Interestingly, linregress returns an object, not a list of values. However, because the linrgress object returns implements the special method __iter__, the object can be unpacked into a set of values. This gives some flexibility in how the caller wants to receive the values. The caller can keep the object and dereference the object, or the specific values can be immediately unpacked upon receipt. Cool!

Example call:

    line_info = linregress(x_data, y_data)
    print(f'R2={line_info.r_value**2:.2f}')

Numpy Polyfit¶

Here we use np.polyfit to find the best fit for a line and a parabola. Put another way, the coefficients of a polynomial of degree 1 and 2.

Best Fit Plot

Code

Comments

Correlations

Correlation plot

The graph shows many things: scatter plot of data, line of best fit, parabola of best fit, a legend, coefficients of the parabola of best fit, and MSE of both the parabola and line. Whew!
It shows that the parabola is a much better fit for the points.
regplot

# Add standard includes from above


def add_inset_text(fig, position, actual, coeffs):
    # print values in an inset positioned in figure percentages [x, y, width, height]
    ax_inset = fig.add_axes(position)
    ax_inset.set_xlabel('')
    ax_inset.set_ylabel('')
    ax_inset.set_xticks([])
    ax_inset.set_yticks([])
    ax_inset.grid(False)
    text = 'Coeff Actual vs Pred'
    ax_inset.text(0.05, 0.90, text, ha='left', va='top', fontsize=14)
    text = ''
    for a, c in zip(actual, coeffs):
        text += f'{a:.2f} vs {c:.2f}\n'
    ax_inset.text(0.18, .70, text, ha='left', va='top', fontsize=12)
    return ax_inset
    
    
def best_parabola_fit():
    def parabola(x, a, b, c):
        y = a*x**2 + b*x + c
        return y

    def generate_points(a, b, c, noise):
        x_data = [ x for x in range(3, 50, 2) ]
        y_data = [ parabola(x, a, b, c) + random.randint(-noise, noise) for x in x_data]
        return x_data, y_data
    
    # establish our True parabola coefficients
    actual = (0.45, 2.5, -7)
    noise = 150
    x_data, y_data = generate_points(*actual, noise)
    
    # plot it all
    fig, ax = plt.subplots(figsize=(10,5))

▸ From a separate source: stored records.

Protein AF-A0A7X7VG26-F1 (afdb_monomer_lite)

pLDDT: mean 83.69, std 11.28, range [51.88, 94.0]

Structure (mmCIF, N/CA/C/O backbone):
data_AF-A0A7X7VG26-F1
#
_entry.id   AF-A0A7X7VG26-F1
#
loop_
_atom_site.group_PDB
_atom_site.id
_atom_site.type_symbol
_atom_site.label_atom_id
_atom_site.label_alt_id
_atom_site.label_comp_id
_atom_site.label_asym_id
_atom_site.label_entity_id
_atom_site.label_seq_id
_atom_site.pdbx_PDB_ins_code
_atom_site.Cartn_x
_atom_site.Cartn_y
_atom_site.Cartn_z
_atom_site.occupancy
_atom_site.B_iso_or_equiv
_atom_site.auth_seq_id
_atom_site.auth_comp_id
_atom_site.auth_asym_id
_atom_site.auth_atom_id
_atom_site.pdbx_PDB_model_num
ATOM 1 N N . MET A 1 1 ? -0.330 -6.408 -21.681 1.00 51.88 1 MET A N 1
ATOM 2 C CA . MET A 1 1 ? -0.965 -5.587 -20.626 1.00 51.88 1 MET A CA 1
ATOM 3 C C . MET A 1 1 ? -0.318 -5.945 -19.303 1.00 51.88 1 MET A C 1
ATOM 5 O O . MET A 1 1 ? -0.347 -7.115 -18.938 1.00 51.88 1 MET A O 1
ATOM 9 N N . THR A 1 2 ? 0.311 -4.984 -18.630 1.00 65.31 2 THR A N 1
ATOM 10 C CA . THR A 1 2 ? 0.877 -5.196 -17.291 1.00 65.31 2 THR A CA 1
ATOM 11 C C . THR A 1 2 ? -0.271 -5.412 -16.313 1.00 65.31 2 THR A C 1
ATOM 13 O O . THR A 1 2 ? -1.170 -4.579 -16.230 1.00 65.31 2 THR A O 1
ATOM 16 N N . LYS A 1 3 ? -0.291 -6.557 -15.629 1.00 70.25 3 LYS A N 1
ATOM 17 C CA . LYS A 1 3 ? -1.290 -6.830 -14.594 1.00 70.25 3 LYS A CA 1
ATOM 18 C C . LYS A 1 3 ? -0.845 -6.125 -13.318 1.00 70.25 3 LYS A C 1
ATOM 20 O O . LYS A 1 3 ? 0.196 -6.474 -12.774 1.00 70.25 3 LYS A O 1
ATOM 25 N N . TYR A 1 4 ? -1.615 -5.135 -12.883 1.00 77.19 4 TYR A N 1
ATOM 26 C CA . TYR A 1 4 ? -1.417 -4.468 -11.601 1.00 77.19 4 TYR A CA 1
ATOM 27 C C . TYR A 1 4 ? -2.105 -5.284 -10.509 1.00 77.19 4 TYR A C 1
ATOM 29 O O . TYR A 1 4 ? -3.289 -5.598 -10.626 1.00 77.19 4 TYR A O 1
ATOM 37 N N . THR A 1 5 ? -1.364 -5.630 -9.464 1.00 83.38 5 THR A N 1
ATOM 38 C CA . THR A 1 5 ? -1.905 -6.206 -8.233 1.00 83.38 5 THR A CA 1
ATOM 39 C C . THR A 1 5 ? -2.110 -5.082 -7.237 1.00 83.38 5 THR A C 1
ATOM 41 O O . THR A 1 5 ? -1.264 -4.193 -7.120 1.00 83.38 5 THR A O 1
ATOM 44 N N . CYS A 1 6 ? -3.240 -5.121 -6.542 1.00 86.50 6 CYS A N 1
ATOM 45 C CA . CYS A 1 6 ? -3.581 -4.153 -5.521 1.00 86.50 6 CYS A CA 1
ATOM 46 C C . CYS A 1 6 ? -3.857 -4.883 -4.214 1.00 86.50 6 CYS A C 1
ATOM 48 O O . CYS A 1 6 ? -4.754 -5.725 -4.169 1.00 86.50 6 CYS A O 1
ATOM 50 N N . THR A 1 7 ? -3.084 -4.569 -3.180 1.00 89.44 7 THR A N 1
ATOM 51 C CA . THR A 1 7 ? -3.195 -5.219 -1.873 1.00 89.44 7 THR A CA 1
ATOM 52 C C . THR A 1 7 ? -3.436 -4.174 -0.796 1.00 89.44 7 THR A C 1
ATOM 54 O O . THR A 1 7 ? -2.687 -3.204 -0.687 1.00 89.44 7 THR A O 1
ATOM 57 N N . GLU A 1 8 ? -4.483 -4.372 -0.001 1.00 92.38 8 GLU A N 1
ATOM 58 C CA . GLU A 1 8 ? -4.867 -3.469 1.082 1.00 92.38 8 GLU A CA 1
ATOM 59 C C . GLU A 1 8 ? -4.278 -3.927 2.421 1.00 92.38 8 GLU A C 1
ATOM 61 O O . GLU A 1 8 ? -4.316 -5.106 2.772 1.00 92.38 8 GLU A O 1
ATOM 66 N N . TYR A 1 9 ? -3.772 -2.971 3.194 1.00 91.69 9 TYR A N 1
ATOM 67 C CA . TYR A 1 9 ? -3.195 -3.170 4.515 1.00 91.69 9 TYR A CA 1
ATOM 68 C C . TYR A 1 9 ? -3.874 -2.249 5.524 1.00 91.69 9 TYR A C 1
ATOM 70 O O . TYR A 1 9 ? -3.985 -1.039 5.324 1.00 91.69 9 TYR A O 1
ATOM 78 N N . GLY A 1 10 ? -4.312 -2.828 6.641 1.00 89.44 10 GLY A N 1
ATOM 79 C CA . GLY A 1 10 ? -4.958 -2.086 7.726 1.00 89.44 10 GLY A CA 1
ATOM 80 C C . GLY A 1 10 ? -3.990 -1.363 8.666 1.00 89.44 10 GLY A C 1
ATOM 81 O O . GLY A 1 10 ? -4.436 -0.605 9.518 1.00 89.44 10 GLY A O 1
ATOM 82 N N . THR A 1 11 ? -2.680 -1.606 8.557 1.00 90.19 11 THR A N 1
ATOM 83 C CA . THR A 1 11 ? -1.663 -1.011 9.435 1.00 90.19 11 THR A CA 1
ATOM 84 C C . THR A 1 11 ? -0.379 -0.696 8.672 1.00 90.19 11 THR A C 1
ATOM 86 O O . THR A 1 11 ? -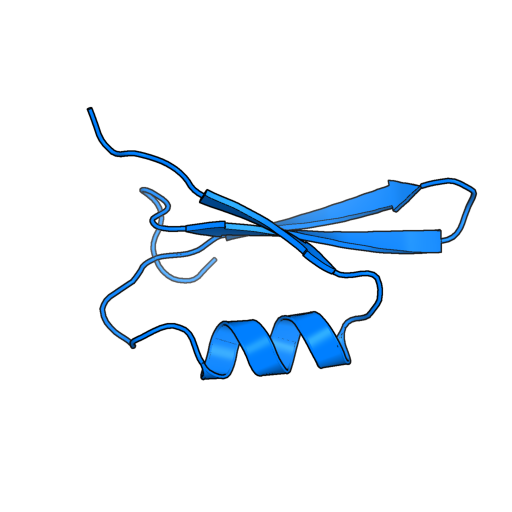0.046 -1.365 7.693 1.00 90.19 11 THR A O 1
ATOM 89 N N . GLN A 1 12 ? 0.370 0.296 9.164 1.00 88.75 12 GLN A N 1
ATOM 90 C CA . GLN A 1 12 ? 1.674 0.676 8.612 1.00 88.75 12 GLN A CA 1
ATOM 91 C C . GLN A 1 12 ? 2.684 -0.483 8.712 1.00 88.75 12 GLN A C 1
ATOM 93 O O . GLN A 1 12 ? 3.362 -0.793 7.745 1.00 88.75 12 GLN A O 1
ATOM 98 N N . ALA A 1 13 ? 2.704 -1.211 9.835 1.00 90.44 13 ALA A N 1
ATOM 99 C CA . ALA A 1 13 ? 3.616 -2.341 10.029 1.00 90.44 13 ALA A CA 1
ATOM 100 C C . ALA A 1 13 ? 3.394 -3.492 9.025 1.00 90.44 13 ALA A C 1
ATOM 102 O O . ALA A 1 13 ? 4.357 -4.102 8.565 1.00 90.44 13 ALA A O 1
ATOM 103 N N . ALA A 1 14 ? 2.137 -3.786 8.668 1.00 90.50 14 ALA A N 1
ATOM 104 C CA . ALA A 1 14 ? 1.830 -4.804 7.662 1.00 90.50 14 ALA A CA 1
ATOM 105 C C . ALA A 1 14 ? 2.255 -4.359 6.252 1.00 90.50 14 ALA A C 1
ATOM 107 O O . ALA A 1 14 ? 2.760 -5.172 5.479 1.00 90.50 14 ALA A O 1
ATOM 108 N N . LEU A 1 15 ? 2.099 -3.066 5.947 1.00 91.88 15 LEU A N 1
ATOM 109 C CA . LEU A 1 15 ? 2.594 -2.468 4.712 1.00 91.88 15 LEU A CA 1
ATOM 110 C C . LEU A 1 15 ? 4.126 -2.554 4.625 1.00 91.88 15 LEU A C 1
ATOM 112 O O . LEU A 1 15 ? 4.641 -3.007 3.608 1.00 91.88 15 LEU A O 1
ATOM 116 N N . ASP A 1 16 ? 4.851 -2.157 5.674 1.00 89.75 16 ASP A N 1
ATOM 117 C CA . ASP A 1 16 ? 6.320 -2.188 5.692 1.00 89.75 16 ASP A CA 1
ATOM 118 C C . ASP A 1 16 ? 6.860 -3.612 5.502 1.00 89.75 16 ASP A C 1
ATOM 120 O O . ASP A 1 16 ? 7.756 -3.835 4.687 1.00 89.75 16 ASP A O 1
ATOM 124 N N . ALA A 1 17 ? 6.263 -4.604 6.171 1.00 90.00 17 ALA A N 1
ATOM 125 C CA . ALA A 1 17 ? 6.621 -6.008 5.971 1.00 90.00 17 ALA A CA 1
ATOM 126 C C . ALA A 1 17 ? 6.388 -6.468 4.519 1.00 90.00 17 ALA A C 1
ATOM 128 O O . ALA A 1 17 ? 7.215 -7.188 3.958 1.00 90.00 17 ALA A O 1
ATOM 129 N N . ALA 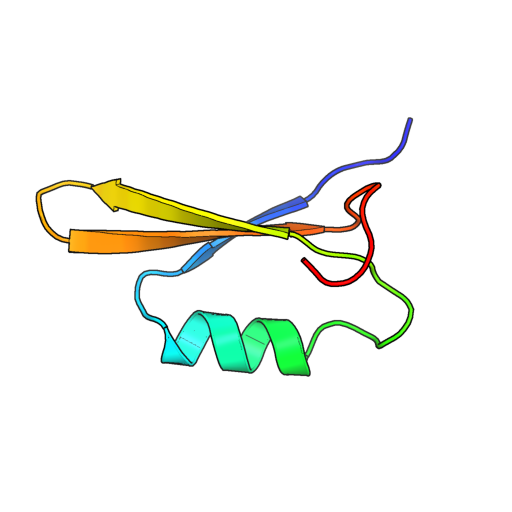A 1 18 ? 5.294 -6.028 3.891 1.00 88.50 18 ALA A N 1
ATOM 130 C CA . ALA A 1 18 ? 5.012 -6.336 2.495 1.00 88.50 18 ALA A CA 1
ATOM 131 C C . ALA A 1 18 ? 5.992 -5.656 1.530 1.00 88.50 18 ALA A C 1
ATOM 133 O O . ALA A 1 18 ? 6.447 -6.300 0.588 1.00 88.50 18 ALA A O 1
ATOM 134 N N . ILE A 1 19 ? 6.349 -4.391 1.775 1.00 87.56 19 ILE A N 1
ATOM 135 C CA . ILE A 1 19 ? 7.355 -3.648 1.001 1.00 87.56 19 ILE A CA 1
ATOM 136 C C . ILE A 1 19 ? 8.716 -4.342 1.075 1.00 87.56 19 ILE A C 1
ATOM 138 O O . ILE A 1 19 ? 9.372 -4.495 0.050 1.00 87.56 19 ILE A O 1
ATOM 142 N N . ILE A 1 20 ? 9.119 -4.814 2.257 1.00 86.75 20 ILE A N 1
ATOM 143 C CA . ILE A 1 20 ? 10.366 -5.573 2.436 1.00 86.75 20 ILE A CA 1
ATOM 144 C C . ILE A 1 20 ? 10.314 -6.915 1.686 1.00 86.75 20 ILE A C 1
ATOM 146 O O . ILE A 1 20 ? 11.327 -7.358 1.148 1.00 86.75 20 ILE A O 1
ATOM 150 N N . ALA A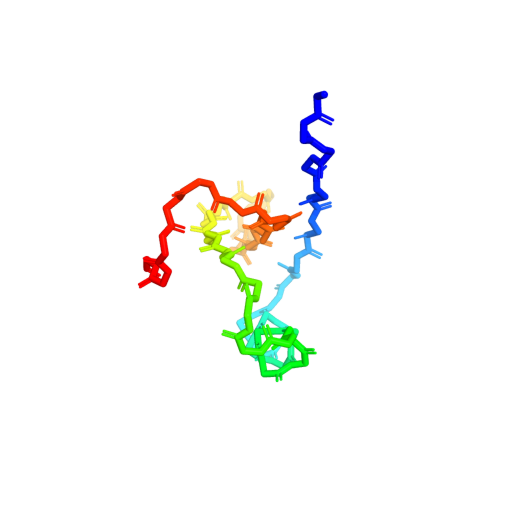 1 21 ? 9.146 -7.565 1.641 1.00 84.75 21 ALA A N 1
ATOM 151 C CA . ALA A 1 21 ? 8.951 -8.831 0.936 1.00 84.75 21 ALA A CA 1
ATOM 152 C C . ALA A 1 21 ? 8.855 -8.682 -0.595 1.00 84.75 21 ALA A C 1
ATOM 154 O O . ALA A 1 21 ? 9.066 -9.660 -1.318 1.00 84.75 21 ALA A O 1
ATOM 155 N N . LEU A 1 22 ? 8.539 -7.489 -1.111 1.00 83.12 22 LEU A N 1
ATOM 156 C CA . LEU A 1 22 ? 8.594 -7.209 -2.542 1.00 83.12 22 LEU A CA 1
ATOM 157 C C . LEU A 1 22 ? 10.041 -7.317 -3.025 1.00 83.12 22 LEU A C 1
ATOM 159 O O . LEU A 1 22 ? 10.941 -6.649 -2.523 1.00 83.12 22 LEU A O 1
ATOM 163 N N . ALA A 1 23 ? 10.265 -8.165 -4.031 1.00 69.31 23 ALA A N 1
ATOM 164 C CA . ALA A 1 23 ? 11.567 -8.282 -4.674 1.00 69.31 23 ALA A CA 1
ATOM 165 C C . ALA A 1 23 ? 12.056 -6.895 -5.127 1.00 69.31 23 ALA A C 1
ATOM 167 O O . ALA A 1 23 ? 11.283 -6.128 -5.699 1.00 69.31 23 ALA A O 1
ATOM 168 N N . THR A 1 24 ? 13.344 -6.598 -4.935 1.00 67.62 24 THR A N 1
ATOM 169 C CA . THR A 1 24 ? 13.963 -5.281 -5.207 1.00 67.62 24 THR A CA 1
ATOM 170 C C . THR A 1 24 ? 13.822 -4.795 -6.654 1.00 67.62 24 THR A C 1
ATOM 172 O O . THR A 1 24 ? 14.059 -3.627 -6.947 1.00 67.62 24 THR A O 1
ATOM 175 N N . THR A 1 25 ? 13.426 -5.679 -7.570 1.00 69.69 25 THR A N 1
ATOM 176 C CA . THR A 1 25 ? 13.169 -5.387 -8.984 1.00 69.69 25 THR A CA 1
ATOM 177 C C . THR A 1 25 ? 11.722 -4.975 -9.272 1.00 69.69 25 THR A C 1
ATOM 179 O O . THR A 1 25 ? 11.422 -4.554 -10.389 1.00 69.69 25 THR A O 1
ATOM 182 N N . THR A 1 26 ? 10.816 -5.096 -8.296 1.00 78.94 26 THR A N 1
ATOM 183 C CA . THR A 1 26 ? 9.398 -4.764 -8.451 1.00 78.94 26 THR A CA 1
ATOM 184 C C . THR A 1 26 ? 9.137 -3.355 -7.955 1.00 78.94 26 THR A C 1
ATOM 186 O O . THR A 1 26 ? 9.259 -3.039 -6.775 1.00 78.94 26 THR A O 1
ATOM 189 N N . THR A 1 27 ? 8.730 -2.498 -8.874 1.00 86.44 27 THR A N 1
ATOM 190 C CA . THR A 1 27 ? 8.268 -1.153 -8.565 1.00 86.44 27 THR A CA 1
ATOM 191 C C . THR A 1 27 ? 6.918 -1.198 -7.859 1.00 86.44 27 THR A C 1
ATOM 193 O O . THR A 1 27 ? 6.046 -1.997 -8.202 1.00 86.44 27 THR A O 1
ATOM 196 N N . PHE A 1 28 ? 6.701 -0.320 -6.891 1.00 87.12 28 PHE A N 1
ATOM 197 C CA . PHE A 1 28 ? 5.429 -0.241 -6.187 1.00 87.12 28 PHE A CA 1
ATOM 198 C C . PHE A 1 28 ? 5.069 1.206 -5.873 1.00 87.12 28 PHE A C 1
ATOM 200 O O . PHE A 1 28 ? 5.909 2.106 -5.927 1.00 87.12 28 PHE A O 1
ATOM 207 N N . LYS A 1 29 ? 3.796 1.419 -5.550 1.00 89.56 29 LYS A N 1
ATOM 208 C CA . LYS A 1 29 ? 3.301 2.684 -5.017 1.00 89.56 29 LYS A CA 1
ATOM 209 C C . LYS A 1 29 ? 2.313 2.429 -3.892 1.00 89.56 29 LYS A C 1
ATOM 211 O O . LYS A 1 29 ? 1.514 1.498 -3.976 1.00 89.56 29 LYS A O 1
ATOM 216 N N . VAL A 1 30 ? 2.374 3.267 -2.865 1.00 90.31 30 VAL A N 1
ATOM 217 C CA . VAL A 1 30 ? 1.477 3.213 -1.712 1.00 90.31 30 VAL A CA 1
ATOM 218 C C . VAL A 1 30 ? 0.486 4.365 -1.786 1.00 90.31 30 VAL A C 1
ATOM 220 O O . VAL A 1 30 ? 0.865 5.516 -1.998 1.00 90.31 30 VAL A O 1
ATOM 223 N N . TYR A 1 31 ? -0.787 4.055 -1.581 1.00 90.69 31 TYR A N 1
ATOM 224 C CA . TYR A 1 31 ? -1.869 5.022 -1.486 1.00 90.69 31 TYR A CA 1
ATOM 225 C C . TYR A 1 31 ? -2.510 4.920 -0.098 1.00 90.69 31 TYR A C 1
ATOM 227 O O . TYR A 1 31 ? -3.238 3.961 0.166 1.00 90.69 31 TYR A O 1
ATOM 235 N N . PRO A 1 32 ? -2.240 5.865 0.816 1.00 92.19 32 PRO A N 1
ATOM 236 C CA . PRO A 1 32 ? -2.957 5.938 2.080 1.00 92.19 32 PRO A CA 1
ATOM 237 C C . PRO A 1 32 ? -4.385 6.452 1.849 1.00 92.19 32 PRO A C 1
ATOM 239 O O . PRO A 1 32 ? -4.595 7.428 1.129 1.00 92.19 32 PRO A O 1
ATOM 242 N N . TYR A 1 33 ? -5.370 5.823 2.482 1.00 92.94 33 TYR A N 1
ATOM 243 C CA . TYR A 1 33 ? -6.773 6.238 2.443 1.00 92.94 33 TYR A CA 1
ATOM 244 C C . TYR A 1 33 ? -7.435 6.011 3.801 1.00 92.94 33 TYR A C 1
ATOM 246 O O . TYR A 1 33 ? -6.934 5.265 4.642 1.00 92.94 33 TYR A O 1
ATOM 254 N N . ARG A 1 34 ? -8.553 6.695 4.053 1.00 93.88 34 ARG A N 1
ATOM 255 C CA . ARG A 1 34 ? -9.342 6.493 5.271 1.00 93.88 34 ARG A CA 1
ATOM 256 C C . ARG A 1 34 ? -10.598 5.712 4.935 1.00 93.88 34 ARG A C 1
ATOM 258 O O . ARG A 1 34 ? -11.359 6.133 4.071 1.00 93.88 34 ARG A O 1
ATOM 265 N N . GLU A 1 35 ? -10.841 4.637 5.668 1.00 92.50 35 GLU A N 1
ATOM 266 C CA . GLU A 1 35 ? -12.084 3.875 5.602 1.00 92.50 35 GLU A CA 1
ATOM 267 C C . GLU A 1 35 ? -12.654 3.741 7.014 1.00 92.50 35 GLU A C 1
ATOM 269 O O . GLU A 1 35 ? -11.953 3.315 7.931 1.00 92.50 35 GLU A O 1
ATOM 274 N N . ASN A 1 36 ? -13.909 4.156 7.213 1.00 91.56 36 ASN A N 1
ATOM 275 C CA . ASN A 1 36 ? -14.580 4.144 8.521 1.00 91.56 36 ASN A CA 1
ATOM 276 C C . ASN A 1 36 ? -13.763 4.812 9.648 1.00 91.56 36 ASN A C 1
ATOM 278 O O . ASN A 1 36 ? -13.743 4.352 10.786 1.00 91.56 36 ASN A O 1
ATOM 282 N N . GLY A 1 37 ? -13.050 5.896 9.321 1.00 90.88 37 GLY A N 1
ATOM 283 C CA . GLY A 1 37 ? -12.209 6.636 10.269 1.00 90.88 37 GLY A CA 1
ATOM 284 C C . GLY A 1 37 ? -10.848 5.996 10.568 1.00 90.88 37 GLY A C 1
ATOM 285 O O . GLY A 1 37 ? -10.037 6.619 11.251 1.00 90.88 37 GLY A O 1
ATOM 286 N N . GLN A 1 38 ? -10.554 4.809 10.031 1.00 91.62 38 GLN A N 1
ATOM 287 C CA . GLN A 1 38 ? -9.250 4.163 10.158 1.00 91.62 38 GLN A CA 1
ATOM 288 C C . GLN A 1 38 ? -8.367 4.452 8.945 1.00 91.62 38 GLN A C 1
ATOM 290 O O . GLN A 1 38 ? -8.833 4.441 7.806 1.00 91.62 38 GLN A O 1
ATOM 295 N N . LEU A 1 39 ? -7.083 4.721 9.196 1.00 92.81 39 LEU A N 1
ATOM 296 C CA . LEU A 1 39 ? -6.081 4.855 8.144 1.00 92.81 39 LEU A CA 1
ATOM 297 C C . LEU A 1 39 ? -5.712 3.464 7.619 1.00 92.81 39 LEU A C 1
ATOM 299 O O . LEU A 1 39 ? -5.282 2.607 8.387 1.00 92.81 39 LEU A O 1
ATOM 303 N N . LYS A 1 40 ? -5.865 3.273 6.314 1.00 94.00 40 LYS A N 1
ATOM 304 C CA . LYS A 1 40 ? -5.485 2.075 5.569 1.00 94.00 40 LYS A CA 1
ATOM 305 C C . LYS A 1 40 ? -4.522 2.441 4.446 1.00 94.00 40 LYS A C 1
ATOM 307 O O . LYS A 1 40 ? -4.398 3.608 4.067 1.00 94.00 40 LYS A O 1
ATOM 312 N N . PHE A 1 41 ? -3.849 1.435 3.907 1.00 93.25 41 PHE A N 1
ATOM 313 C CA . PHE A 1 41 ? -2.833 1.596 2.878 1.00 93.25 41 PHE A CA 1
ATOM 314 C C . PHE A 1 41 ? -3.086 0.625 1.741 1.00 93.25 41 PHE A C 1
ATOM 316 O O . PHE A 1 41 ? -3.262 -0.566 1.962 1.00 93.25 41 PHE A O 1
ATOM 323 N N . MET A 1 42 ? -3.068 1.124 0.517 1.00 92.50 42 MET A N 1
ATOM 324 C CA . MET A 1 42 ? -3.194 0.310 -0.681 1.00 92.50 42 MET A CA 1
ATOM 325 C C . MET A 1 42 ? -1.840 0.271 -1.387 1.00 92.50 42 MET A C 1
ATOM 327 O O . MET A 1 42 ? -1.316 1.312 -1.780 1.00 92.50 42 MET A O 1
ATOM 331 N N . LEU A 1 43 ? -1.265 -0.918 -1.535 1.00 91.38 43 LEU A N 1
ATOM 332 C CA . LEU A 1 43 ? -0.015 -1.137 -2.252 1.00 91.38 43 LEU A CA 1
ATOM 333 C C . LEU A 1 43 ? -0.312 -1.654 -3.660 1.00 91.38 43 LEU A C 1
ATOM 335 O O . LEU A 1 43 ? -0.942 -2.699 -3.826 1.00 91.38 43 LEU A O 1
ATOM 339 N N . VAL A 1 44 ? 0.176 -0.932 -4.665 1.00 89.44 44 VAL A N 1
ATOM 340 C CA . VAL A 1 44 ? 0.047 -1.278 -6.084 1.00 89.44 44 VAL A CA 1
ATOM 341 C 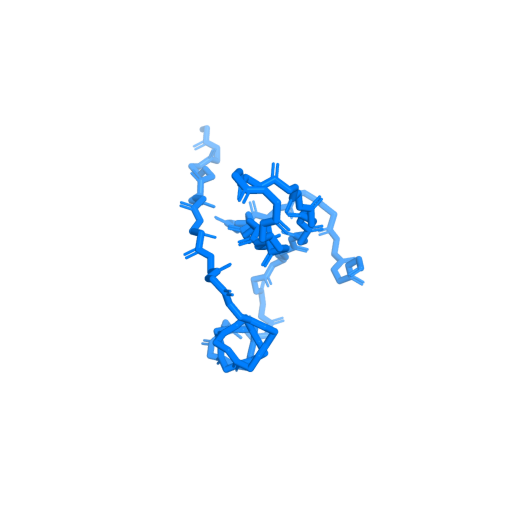C . VAL A 1 44 ? 1.387 -1.783 -6.604 1.00 89.44 44 VAL A C 1
ATOM 343 O O . VAL A 1 44 ? 2.379 -1.058 -6.509 1.00 89.44 44 VAL A O 1
ATOM 346 N N . SER A 1 45 ? 1.428 -2.978 -7.201 1.00 87.81 45 SER A N 1
ATOM 347 C CA . SER A 1 45 ? 2.643 -3.549 -7.804 1.00 87.81 45 SER A CA 1
ATOM 348 C C . SER A 1 45 ? 2.346 -4.502 -8.982 1.00 87.81 45 SER A C 1
ATOM 350 O O . SER A 1 45 ? 1.335 -5.205 -8.965 1.00 87.81 45 SER A O 1
ATOM 352 N N . PRO A 1 46 ? 3.197 -4.562 -10.027 1.00 86.38 46 PRO A N 1
ATOM 353 C CA . PRO A 1 46 ? 4.273 -3.622 -10.342 1.00 86.38 46 PRO A CA 1
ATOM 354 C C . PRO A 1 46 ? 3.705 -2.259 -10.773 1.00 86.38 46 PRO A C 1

    # Use the grid in the plot and set the line style to black & dashed
    plt.grid(True, linestyle='--', linewidth=0.5, color='black')
    
    # Eliminate the confidence interval shading of the parabola and color the line red
    sns.regplot(x=x_data, y=y_data, ax=ax, order=2, ci=None, line_kws={'color':'red'})
    
    # Determine if a linear line is a better fit using MSE
    # find the coefficients of the parabola that best fits the points generated
    # The coefficients are ordered from high order to lower order
    coeffs_2 = np.polyfit(x_data, y_data, 2)
    y_predicted_2 = [ coeffs_2[0]*x**2 + coeffs_2[1]*x + coeffs_2[2] for x in x_data]
    mse_degree_2 = mean_squared_error(y_data, y_predicted_2)
    
    #  get coefficients for the line
    coeffs_1 = np.polyfit(x_data, y_data, 1)
    # Use vector math instead of a comprehension this time (because we can)
    y_predicted_1 = coeffs_1[1] + coeffs_1[0] * np.array(x_data)
    mse_degree_1 = mean_squared_error(y_data, y_predicted_1)
    print('RMSE Degree2:',  np.sqrt(mse_degree_2), ' RMSE Degree1:', np.sqrt(mse_degree_1))
    
    # add MSE to our inset text box
    ax_inset = add_inset_text(fig, [0.15, 0.50, 0.35, 0.28], actual, coeffs_2)
    ax_inset.text(0.7, 0.90, 'RMSE:', ha='left', va='top', fontsize=14)
    text = f'Line:{np.sqrt(mse_degree_1):.0f}\nPara:{np.sqrt(mse_degree_2):.0f}'
    ax_inset.text(0.65, .70, text, ha='left', va='top', fontsize=12)
    
    # since plt.plot() does not offer ax=ax argument, and without it we plot on the inset,
    # use ax.plot() to get the line to show up on the right axis.
    ax.plot(x_data, y_predicted_1, color="green")
    ax.set_title('Best Parabola & Line Fit', fontsize=16)
    
    # Need to set the legend on the axis to get things to show up correctly,
    # even when setting label=''values' during plots, we need to set the label strings here.
    ax.legend(['Actual', 'Parabola Fit', 'Line Fit', ], loc='lower right')

best_parabola_fit()


"""
In this example we take two different, but similar, parabolas and compare 
their MSE over time with a rolling average.
Note: You will have to normalize your data with a std dev normalization
first if you are using data with different units. 
(zscore is a common way to do this)

i.e. y_norm = scipy.stats.zscore(y)
"""

def parabola(x, a, b, c):
    return a * x**2 + b * x + c

def generate_points(a, b, c, noise):
    x = np.arange(3, 50, 2)
    y = np.array([parabola(val, a, b, c) + random.randint(-noise, noise) for val in x])
    return x, y

# 1. Data generation
actual1 = (0.45, 2.5, -7)
actual2 = (0.50, 2.0, -10)
noise_level = 150

x_data, y1 = generate_points(*actual1, noise_level)
_,     y2 = generate_points(*actual2, noise_level)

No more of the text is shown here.